Privacy Policy

How we collect, use, and protect your data

Last updated: January 10, 2025

1. Data Controller

The data controller for ProspectFlow is:

BLATT SPÓŁKA Z OGRANICZONĄ ODPOWIEDZIALNOŚCIĄ

Address: ALEJA JANA PAWŁA II 43A /37B, 01-001 Warsaw, Poland

NIP: 5272964393

KRS: 0000911375

REGON: 38948237400000

Email: privacy@prospectflow.ai

Phone: +48 225928817

2. Data We Collect

Account Information:

  • Google account ID and email address (via OAuth2)
  • Your product/service description and ICP criteria
  • Subscription and billing information

LinkedIn Profile Data:

  • Public profile information from LinkedIn Sales Navigator searches
  • Company information, job titles, and professional experience
  • Profile view tracking data (when you view profiles)

Usage Data:

  • Extension usage statistics and feature interactions
  • Error logs and performance data
  • Browser and device information

Important:

We never collect or store LinkedIn private messages, connection requests, or any private account data.

3. How We Use Your Data
  • Service Provision: To provide ProspectFlow functionality, including AI scoring and lead export
  • AI Processing: Public LinkedIn profile data is processed by secure AI services (OpenAI GPT-4) for lead scoring
  • Account Management: To manage your subscription, billing, and customer support
  • Product Improvement: To analyze usage patterns and improve our service
  • Legal Compliance: To comply with applicable laws and regulations
4. Data Processing Legal Basis (GDPR)
  • Contract Performance: Processing necessary to provide our service
  • Legitimate Interest: Product improvement and customer support
  • Consent: For marketing communications (opt-in only)
  • Legal Obligation: For tax, accounting, and regulatory compliance
5. Data Sharing and Third Parties

We share data only with:

  • OpenAI: For AI scoring of public LinkedIn profiles (EU servers when available)
  • Stripe: For payment processing and subscription management
  • Google: For authentication services
  • Microsoft Azure: For secure cloud hosting (EU region)

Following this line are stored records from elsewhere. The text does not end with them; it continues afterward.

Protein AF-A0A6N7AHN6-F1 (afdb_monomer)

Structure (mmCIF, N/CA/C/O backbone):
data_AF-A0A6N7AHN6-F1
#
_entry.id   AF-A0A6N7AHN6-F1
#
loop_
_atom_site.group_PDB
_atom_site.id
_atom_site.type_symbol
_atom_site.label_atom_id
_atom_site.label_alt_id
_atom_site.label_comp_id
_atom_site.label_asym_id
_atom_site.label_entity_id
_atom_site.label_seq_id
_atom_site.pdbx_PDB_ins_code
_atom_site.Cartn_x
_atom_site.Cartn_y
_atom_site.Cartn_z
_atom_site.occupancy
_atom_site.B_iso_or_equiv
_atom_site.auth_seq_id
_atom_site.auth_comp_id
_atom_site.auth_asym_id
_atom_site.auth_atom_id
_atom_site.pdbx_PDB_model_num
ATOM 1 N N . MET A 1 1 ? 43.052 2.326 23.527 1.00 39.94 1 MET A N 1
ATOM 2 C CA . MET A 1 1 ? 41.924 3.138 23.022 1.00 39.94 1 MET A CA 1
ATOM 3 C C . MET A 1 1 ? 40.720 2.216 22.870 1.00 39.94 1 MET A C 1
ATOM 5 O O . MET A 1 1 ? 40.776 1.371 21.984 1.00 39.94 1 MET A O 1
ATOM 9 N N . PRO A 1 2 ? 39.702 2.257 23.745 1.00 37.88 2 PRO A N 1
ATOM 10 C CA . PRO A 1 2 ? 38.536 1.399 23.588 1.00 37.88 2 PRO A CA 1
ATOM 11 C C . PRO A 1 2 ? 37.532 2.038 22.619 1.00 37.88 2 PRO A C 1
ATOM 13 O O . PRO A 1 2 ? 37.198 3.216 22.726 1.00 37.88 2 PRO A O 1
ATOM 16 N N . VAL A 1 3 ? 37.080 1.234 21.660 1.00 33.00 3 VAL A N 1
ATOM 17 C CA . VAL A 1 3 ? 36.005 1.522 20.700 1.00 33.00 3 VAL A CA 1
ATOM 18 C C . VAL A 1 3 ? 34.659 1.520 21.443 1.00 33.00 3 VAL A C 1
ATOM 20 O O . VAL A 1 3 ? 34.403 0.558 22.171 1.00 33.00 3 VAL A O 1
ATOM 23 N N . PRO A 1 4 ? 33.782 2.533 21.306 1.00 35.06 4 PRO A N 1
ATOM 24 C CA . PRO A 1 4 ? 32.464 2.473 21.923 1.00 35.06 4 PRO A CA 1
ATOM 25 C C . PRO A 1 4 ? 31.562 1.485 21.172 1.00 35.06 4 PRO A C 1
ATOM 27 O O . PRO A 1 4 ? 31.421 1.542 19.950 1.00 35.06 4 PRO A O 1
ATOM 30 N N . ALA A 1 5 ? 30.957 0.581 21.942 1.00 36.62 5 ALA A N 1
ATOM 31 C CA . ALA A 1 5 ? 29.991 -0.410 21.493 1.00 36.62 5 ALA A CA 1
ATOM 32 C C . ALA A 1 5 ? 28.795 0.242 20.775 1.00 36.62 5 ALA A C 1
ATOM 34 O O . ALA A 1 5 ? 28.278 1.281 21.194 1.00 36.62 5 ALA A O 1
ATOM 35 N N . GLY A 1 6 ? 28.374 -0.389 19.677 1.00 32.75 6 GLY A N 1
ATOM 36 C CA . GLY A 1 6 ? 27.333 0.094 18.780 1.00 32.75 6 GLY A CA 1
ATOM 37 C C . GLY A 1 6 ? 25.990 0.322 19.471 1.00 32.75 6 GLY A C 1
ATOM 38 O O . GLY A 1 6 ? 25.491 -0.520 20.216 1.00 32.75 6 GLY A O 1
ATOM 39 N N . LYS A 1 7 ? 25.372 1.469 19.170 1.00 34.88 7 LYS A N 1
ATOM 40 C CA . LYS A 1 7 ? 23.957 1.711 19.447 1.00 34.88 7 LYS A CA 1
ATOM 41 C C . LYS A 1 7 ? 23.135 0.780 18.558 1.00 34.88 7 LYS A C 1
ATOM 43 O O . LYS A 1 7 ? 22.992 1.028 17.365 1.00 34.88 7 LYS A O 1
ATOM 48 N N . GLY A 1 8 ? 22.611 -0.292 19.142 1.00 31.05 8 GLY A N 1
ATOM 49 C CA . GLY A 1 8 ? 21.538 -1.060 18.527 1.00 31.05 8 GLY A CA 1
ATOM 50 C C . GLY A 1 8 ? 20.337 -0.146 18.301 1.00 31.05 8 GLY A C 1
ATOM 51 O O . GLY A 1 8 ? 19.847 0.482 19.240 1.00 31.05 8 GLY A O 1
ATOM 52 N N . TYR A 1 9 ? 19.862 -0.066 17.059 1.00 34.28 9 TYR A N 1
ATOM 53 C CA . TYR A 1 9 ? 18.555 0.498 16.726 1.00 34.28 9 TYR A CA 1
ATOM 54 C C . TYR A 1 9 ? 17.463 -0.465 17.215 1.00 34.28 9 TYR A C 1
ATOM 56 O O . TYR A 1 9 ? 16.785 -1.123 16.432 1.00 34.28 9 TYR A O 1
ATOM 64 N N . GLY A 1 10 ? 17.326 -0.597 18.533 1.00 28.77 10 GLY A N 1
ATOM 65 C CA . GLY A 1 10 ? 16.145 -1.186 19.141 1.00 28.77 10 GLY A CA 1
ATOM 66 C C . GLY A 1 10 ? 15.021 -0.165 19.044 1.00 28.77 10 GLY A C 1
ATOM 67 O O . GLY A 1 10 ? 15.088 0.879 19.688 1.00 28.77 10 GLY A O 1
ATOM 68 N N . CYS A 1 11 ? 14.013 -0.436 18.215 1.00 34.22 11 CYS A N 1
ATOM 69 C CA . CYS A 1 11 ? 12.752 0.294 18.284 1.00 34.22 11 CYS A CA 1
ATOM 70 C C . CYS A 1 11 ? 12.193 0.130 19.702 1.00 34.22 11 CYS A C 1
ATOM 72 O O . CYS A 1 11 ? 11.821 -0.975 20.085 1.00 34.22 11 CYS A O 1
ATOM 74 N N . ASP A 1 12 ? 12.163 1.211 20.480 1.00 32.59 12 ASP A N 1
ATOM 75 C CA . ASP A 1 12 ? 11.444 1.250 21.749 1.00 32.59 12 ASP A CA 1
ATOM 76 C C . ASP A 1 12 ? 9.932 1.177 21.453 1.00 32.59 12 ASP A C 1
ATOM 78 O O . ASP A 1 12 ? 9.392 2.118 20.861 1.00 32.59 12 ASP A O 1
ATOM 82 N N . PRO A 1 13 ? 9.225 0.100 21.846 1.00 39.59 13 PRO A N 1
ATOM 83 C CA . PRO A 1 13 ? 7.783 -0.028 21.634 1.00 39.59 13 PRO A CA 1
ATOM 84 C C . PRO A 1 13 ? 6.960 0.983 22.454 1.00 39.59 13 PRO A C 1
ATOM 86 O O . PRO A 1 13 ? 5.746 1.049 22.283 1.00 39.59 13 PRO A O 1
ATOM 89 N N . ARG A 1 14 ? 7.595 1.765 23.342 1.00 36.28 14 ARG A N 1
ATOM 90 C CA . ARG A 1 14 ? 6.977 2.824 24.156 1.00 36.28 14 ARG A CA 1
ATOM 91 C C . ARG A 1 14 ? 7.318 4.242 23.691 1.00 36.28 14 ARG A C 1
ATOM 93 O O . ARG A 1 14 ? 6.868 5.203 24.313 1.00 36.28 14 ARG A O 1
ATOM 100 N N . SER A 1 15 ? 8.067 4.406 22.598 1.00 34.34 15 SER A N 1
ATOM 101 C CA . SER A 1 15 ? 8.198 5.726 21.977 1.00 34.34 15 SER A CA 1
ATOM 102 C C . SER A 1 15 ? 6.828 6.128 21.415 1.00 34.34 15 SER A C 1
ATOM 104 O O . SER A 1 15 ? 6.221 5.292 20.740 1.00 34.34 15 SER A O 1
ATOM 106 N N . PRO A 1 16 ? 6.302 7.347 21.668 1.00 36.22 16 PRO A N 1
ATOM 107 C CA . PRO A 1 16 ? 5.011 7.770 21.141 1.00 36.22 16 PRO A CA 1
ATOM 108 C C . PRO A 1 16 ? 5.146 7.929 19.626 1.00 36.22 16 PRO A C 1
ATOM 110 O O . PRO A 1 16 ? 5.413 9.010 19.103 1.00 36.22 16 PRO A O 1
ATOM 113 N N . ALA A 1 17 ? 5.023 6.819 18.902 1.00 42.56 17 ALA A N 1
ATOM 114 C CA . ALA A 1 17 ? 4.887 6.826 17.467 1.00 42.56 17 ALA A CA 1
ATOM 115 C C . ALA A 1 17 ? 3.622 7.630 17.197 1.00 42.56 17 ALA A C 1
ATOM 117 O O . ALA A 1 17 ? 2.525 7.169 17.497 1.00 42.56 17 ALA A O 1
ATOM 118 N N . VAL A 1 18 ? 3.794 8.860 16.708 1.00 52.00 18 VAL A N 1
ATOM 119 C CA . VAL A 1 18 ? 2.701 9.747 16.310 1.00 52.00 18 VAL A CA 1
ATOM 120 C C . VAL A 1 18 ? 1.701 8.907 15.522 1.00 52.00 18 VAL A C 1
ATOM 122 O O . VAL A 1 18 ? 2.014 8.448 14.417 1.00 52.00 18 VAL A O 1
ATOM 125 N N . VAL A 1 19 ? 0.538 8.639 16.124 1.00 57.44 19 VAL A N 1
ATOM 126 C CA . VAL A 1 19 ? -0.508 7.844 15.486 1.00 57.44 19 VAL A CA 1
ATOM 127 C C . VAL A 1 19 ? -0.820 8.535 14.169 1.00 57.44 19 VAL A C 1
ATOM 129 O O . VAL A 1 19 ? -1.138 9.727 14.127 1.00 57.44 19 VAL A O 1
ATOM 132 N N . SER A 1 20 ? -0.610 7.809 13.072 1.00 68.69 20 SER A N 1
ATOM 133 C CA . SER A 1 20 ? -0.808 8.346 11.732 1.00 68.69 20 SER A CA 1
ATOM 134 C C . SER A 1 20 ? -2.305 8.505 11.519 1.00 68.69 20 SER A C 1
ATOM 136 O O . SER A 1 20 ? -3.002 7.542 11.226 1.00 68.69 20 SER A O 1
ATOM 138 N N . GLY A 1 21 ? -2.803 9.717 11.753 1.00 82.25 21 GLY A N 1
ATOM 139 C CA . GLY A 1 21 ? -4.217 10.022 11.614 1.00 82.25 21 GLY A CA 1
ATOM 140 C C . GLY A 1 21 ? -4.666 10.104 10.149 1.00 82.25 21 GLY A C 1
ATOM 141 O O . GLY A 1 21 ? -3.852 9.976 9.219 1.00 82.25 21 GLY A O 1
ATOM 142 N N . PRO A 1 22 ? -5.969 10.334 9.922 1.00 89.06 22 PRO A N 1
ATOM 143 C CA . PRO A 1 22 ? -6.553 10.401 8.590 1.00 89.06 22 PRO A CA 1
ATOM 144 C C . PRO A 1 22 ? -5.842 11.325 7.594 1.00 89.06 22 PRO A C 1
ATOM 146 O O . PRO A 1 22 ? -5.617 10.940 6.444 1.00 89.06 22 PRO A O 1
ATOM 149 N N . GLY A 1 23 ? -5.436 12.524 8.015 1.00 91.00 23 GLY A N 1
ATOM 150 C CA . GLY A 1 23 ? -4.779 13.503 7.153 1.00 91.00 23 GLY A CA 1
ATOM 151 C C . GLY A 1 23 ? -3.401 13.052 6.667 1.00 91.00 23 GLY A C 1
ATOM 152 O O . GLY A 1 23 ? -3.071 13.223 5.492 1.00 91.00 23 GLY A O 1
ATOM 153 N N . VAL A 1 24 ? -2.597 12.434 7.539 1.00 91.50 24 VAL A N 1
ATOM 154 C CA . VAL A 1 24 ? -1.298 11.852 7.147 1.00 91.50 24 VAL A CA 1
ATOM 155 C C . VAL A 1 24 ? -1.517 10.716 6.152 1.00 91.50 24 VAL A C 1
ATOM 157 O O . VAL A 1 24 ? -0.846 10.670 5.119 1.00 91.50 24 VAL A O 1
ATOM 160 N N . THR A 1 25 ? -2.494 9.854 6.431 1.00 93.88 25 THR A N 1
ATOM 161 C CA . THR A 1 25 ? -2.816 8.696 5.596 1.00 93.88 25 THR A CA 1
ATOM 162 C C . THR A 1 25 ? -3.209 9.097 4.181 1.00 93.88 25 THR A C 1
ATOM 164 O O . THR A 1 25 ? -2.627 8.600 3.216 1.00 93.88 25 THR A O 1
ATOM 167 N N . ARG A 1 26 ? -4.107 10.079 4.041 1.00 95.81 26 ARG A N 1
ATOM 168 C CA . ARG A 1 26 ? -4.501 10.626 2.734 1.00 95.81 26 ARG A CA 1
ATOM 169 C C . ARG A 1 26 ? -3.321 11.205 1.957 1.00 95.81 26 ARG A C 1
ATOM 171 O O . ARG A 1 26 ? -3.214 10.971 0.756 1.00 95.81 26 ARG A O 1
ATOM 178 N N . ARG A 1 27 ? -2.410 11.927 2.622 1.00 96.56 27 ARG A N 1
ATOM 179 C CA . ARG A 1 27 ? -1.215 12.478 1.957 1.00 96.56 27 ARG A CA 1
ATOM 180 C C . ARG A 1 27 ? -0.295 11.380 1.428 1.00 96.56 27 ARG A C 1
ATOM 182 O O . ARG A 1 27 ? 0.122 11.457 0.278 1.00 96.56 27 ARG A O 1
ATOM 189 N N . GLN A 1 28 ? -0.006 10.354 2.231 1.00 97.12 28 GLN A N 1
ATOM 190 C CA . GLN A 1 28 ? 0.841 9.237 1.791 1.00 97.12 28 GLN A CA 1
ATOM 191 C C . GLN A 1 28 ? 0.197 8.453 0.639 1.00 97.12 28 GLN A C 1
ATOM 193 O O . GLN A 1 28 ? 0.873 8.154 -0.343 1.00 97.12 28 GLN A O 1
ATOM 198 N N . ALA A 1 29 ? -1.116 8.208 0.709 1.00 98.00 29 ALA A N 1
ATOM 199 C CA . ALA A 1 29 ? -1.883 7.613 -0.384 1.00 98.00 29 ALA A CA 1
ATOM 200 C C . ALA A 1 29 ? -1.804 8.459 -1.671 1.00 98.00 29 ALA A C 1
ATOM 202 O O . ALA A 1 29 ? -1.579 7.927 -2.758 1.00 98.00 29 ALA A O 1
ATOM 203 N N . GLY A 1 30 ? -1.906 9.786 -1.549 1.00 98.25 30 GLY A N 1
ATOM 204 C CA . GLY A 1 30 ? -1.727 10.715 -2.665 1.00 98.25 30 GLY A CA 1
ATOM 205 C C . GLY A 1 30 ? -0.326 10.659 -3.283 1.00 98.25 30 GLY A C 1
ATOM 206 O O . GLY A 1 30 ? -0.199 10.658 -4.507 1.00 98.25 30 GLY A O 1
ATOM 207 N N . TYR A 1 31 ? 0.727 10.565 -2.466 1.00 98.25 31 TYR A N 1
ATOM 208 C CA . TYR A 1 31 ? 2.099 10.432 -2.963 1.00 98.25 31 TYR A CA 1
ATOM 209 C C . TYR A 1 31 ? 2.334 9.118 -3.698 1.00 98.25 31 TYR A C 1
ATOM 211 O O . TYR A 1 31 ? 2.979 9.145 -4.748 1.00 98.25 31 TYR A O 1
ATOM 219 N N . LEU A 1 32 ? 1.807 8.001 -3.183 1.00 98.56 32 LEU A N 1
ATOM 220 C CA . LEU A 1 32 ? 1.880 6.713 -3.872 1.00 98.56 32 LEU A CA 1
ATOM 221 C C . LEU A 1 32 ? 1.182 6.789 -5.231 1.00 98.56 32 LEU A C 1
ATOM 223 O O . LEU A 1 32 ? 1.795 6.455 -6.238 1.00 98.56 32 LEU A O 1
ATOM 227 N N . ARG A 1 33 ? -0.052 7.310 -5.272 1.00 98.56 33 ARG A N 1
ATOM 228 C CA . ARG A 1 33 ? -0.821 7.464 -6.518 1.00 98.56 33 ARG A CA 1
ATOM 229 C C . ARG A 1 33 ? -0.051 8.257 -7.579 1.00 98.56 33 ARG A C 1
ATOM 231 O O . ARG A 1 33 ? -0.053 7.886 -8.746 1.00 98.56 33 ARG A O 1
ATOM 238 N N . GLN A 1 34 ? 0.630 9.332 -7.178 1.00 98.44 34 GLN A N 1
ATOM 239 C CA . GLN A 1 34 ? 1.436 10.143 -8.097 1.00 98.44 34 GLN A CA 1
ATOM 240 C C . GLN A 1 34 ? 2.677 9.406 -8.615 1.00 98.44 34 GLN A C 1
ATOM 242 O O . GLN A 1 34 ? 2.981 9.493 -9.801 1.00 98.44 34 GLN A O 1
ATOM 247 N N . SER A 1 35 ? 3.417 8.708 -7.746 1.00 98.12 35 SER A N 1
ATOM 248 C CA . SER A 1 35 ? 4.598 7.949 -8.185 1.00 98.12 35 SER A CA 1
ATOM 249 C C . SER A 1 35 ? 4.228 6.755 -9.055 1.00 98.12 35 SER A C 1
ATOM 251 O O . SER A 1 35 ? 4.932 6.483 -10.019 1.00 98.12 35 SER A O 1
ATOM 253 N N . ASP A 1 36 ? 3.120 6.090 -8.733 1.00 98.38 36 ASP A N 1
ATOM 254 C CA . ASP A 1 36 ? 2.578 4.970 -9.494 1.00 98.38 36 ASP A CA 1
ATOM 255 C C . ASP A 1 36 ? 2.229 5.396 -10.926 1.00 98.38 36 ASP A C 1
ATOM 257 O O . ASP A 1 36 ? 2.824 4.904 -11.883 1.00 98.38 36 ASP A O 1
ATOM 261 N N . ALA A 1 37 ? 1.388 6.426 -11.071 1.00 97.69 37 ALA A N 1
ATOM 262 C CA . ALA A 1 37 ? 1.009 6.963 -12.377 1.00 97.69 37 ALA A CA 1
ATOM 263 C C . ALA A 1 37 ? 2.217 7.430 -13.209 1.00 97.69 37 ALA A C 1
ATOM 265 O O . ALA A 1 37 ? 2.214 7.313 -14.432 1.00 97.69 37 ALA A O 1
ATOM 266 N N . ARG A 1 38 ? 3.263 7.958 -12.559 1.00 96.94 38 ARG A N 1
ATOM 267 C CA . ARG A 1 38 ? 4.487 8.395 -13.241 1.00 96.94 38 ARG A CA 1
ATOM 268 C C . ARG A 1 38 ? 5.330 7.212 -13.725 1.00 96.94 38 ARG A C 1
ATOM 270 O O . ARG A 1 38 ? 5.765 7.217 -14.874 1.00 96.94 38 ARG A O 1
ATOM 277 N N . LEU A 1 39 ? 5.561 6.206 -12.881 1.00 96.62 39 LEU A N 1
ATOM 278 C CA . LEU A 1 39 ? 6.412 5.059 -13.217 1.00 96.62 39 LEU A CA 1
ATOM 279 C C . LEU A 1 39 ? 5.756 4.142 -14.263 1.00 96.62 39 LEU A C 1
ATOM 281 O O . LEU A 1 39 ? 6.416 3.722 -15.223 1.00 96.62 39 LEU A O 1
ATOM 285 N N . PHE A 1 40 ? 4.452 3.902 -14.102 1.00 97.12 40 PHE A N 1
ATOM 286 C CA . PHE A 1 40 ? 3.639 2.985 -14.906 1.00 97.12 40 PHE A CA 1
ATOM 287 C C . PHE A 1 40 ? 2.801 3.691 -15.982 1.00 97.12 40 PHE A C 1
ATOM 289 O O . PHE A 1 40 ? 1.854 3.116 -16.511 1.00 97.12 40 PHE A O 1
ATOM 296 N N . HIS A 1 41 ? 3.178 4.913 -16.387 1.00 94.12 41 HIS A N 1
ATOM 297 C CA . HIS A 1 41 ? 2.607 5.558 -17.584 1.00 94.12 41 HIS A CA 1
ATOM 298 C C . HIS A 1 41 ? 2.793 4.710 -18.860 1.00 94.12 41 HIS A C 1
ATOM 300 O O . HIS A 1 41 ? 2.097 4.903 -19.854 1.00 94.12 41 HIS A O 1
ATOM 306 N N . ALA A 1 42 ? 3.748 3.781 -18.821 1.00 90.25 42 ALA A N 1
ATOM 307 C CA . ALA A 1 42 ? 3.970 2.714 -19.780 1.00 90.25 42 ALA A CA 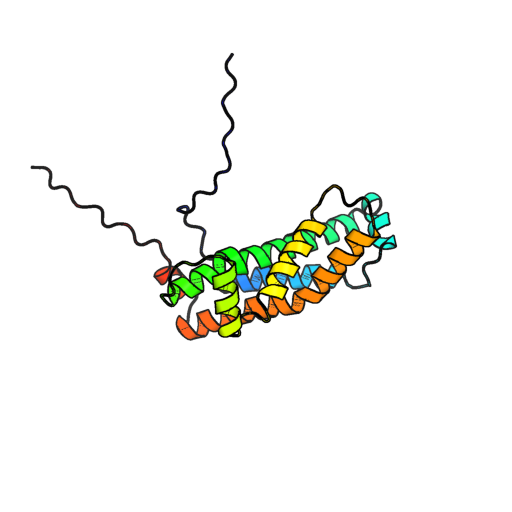1
ATOM 308 C C . ALA A 1 42 ? 4.263 1.404 -19.016 1.00 90.25 42 ALA A C 1
ATOM 310 O O . ALA A 1 42 ? 4.708 1.476 -17.862 1.00 90.25 42 ALA A O 1
ATOM 311 N N . PRO A 1 43 ? 4.093 0.222 -19.641 1.00 89.56 43 PRO A N 1
ATOM 312 C CA . PRO A 1 43 ? 4.434 -1.066 -19.031 1.00 89.56 43 PRO A CA 1
ATOM 313 C C . PRO A 1 43 ? 5.878 -1.100 -18.521 1.00 89.56 43 PRO A C 1
ATOM 315 O O . PRO A 1 43 ? 6.784 -0.603 -19.200 1.00 89.56 43 PRO A O 1
ATOM 318 N N . PHE A 1 44 ? 6.114 -1.648 -17.327 1.00 91.88 44 PHE A N 1
ATOM 319 C CA . PHE A 1 44 ? 7.454 -1.724 -16.742 1.00 91.88 44 PHE A CA 1
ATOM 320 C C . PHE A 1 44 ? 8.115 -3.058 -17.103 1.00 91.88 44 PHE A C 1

All third-party processors are GDPR-compliant and bound by data processing agreements.

6. Data Retention
  • Account Data: Retained while your account is active, plus 30 days after deletion
  • LinkedIn Profile Data: Processed temporarily for AI scoring, not permanently stored
  • Usage Logs: Retained for 12 months for security and improvement purposes
  • Billing Data: Retained for 7 years for tax and legal compliance
7. Your Rights (GDPR)

You have the right to:

  • Access: Request a copy of your personal data
  • Rectification: Correct inaccurate personal data
  • Erasure: Request deletion of your personal data
  • Portability: Receive your data in a machine-readable format
  • Restriction: Limit how we process your data
  • Objection: Object to processing based on legitimate interests
  • Withdraw Consent: For processing based on consent

To exercise these rights, contact us at: privacy@prospectflow.ai

8. Security Measures
  • All data transmission is encrypted using HTTPS/TLS
  • Data is stored on secure, GDPR-compliant servers in the EU
  • Access controls and authentication for all systems
  • Regular security audits and vulnerability assessments
  • Incident response procedures for data breaches
9. International Transfers

When data is transferred outside the EU (e.g., to OpenAI in the US), we ensure adequate protection through:

  • Standard Contractual Clauses (SCCs)
  • Adequacy decisions by the European Commission
  • Certification schemes and codes of conduct
10. Contact Information

For privacy-related questions or to exercise your rights:

Data Protection Officer:

Email: privacy@prospectflow.ai

Address: BLATT SP. Z O.O., ALEJA JANA PAWŁA II 43A /37B, 01-001 Warsaw, Poland

You also have the right to lodge a complaint with the Polish Data Protection Authority (UODO) if you believe your rights have been violated.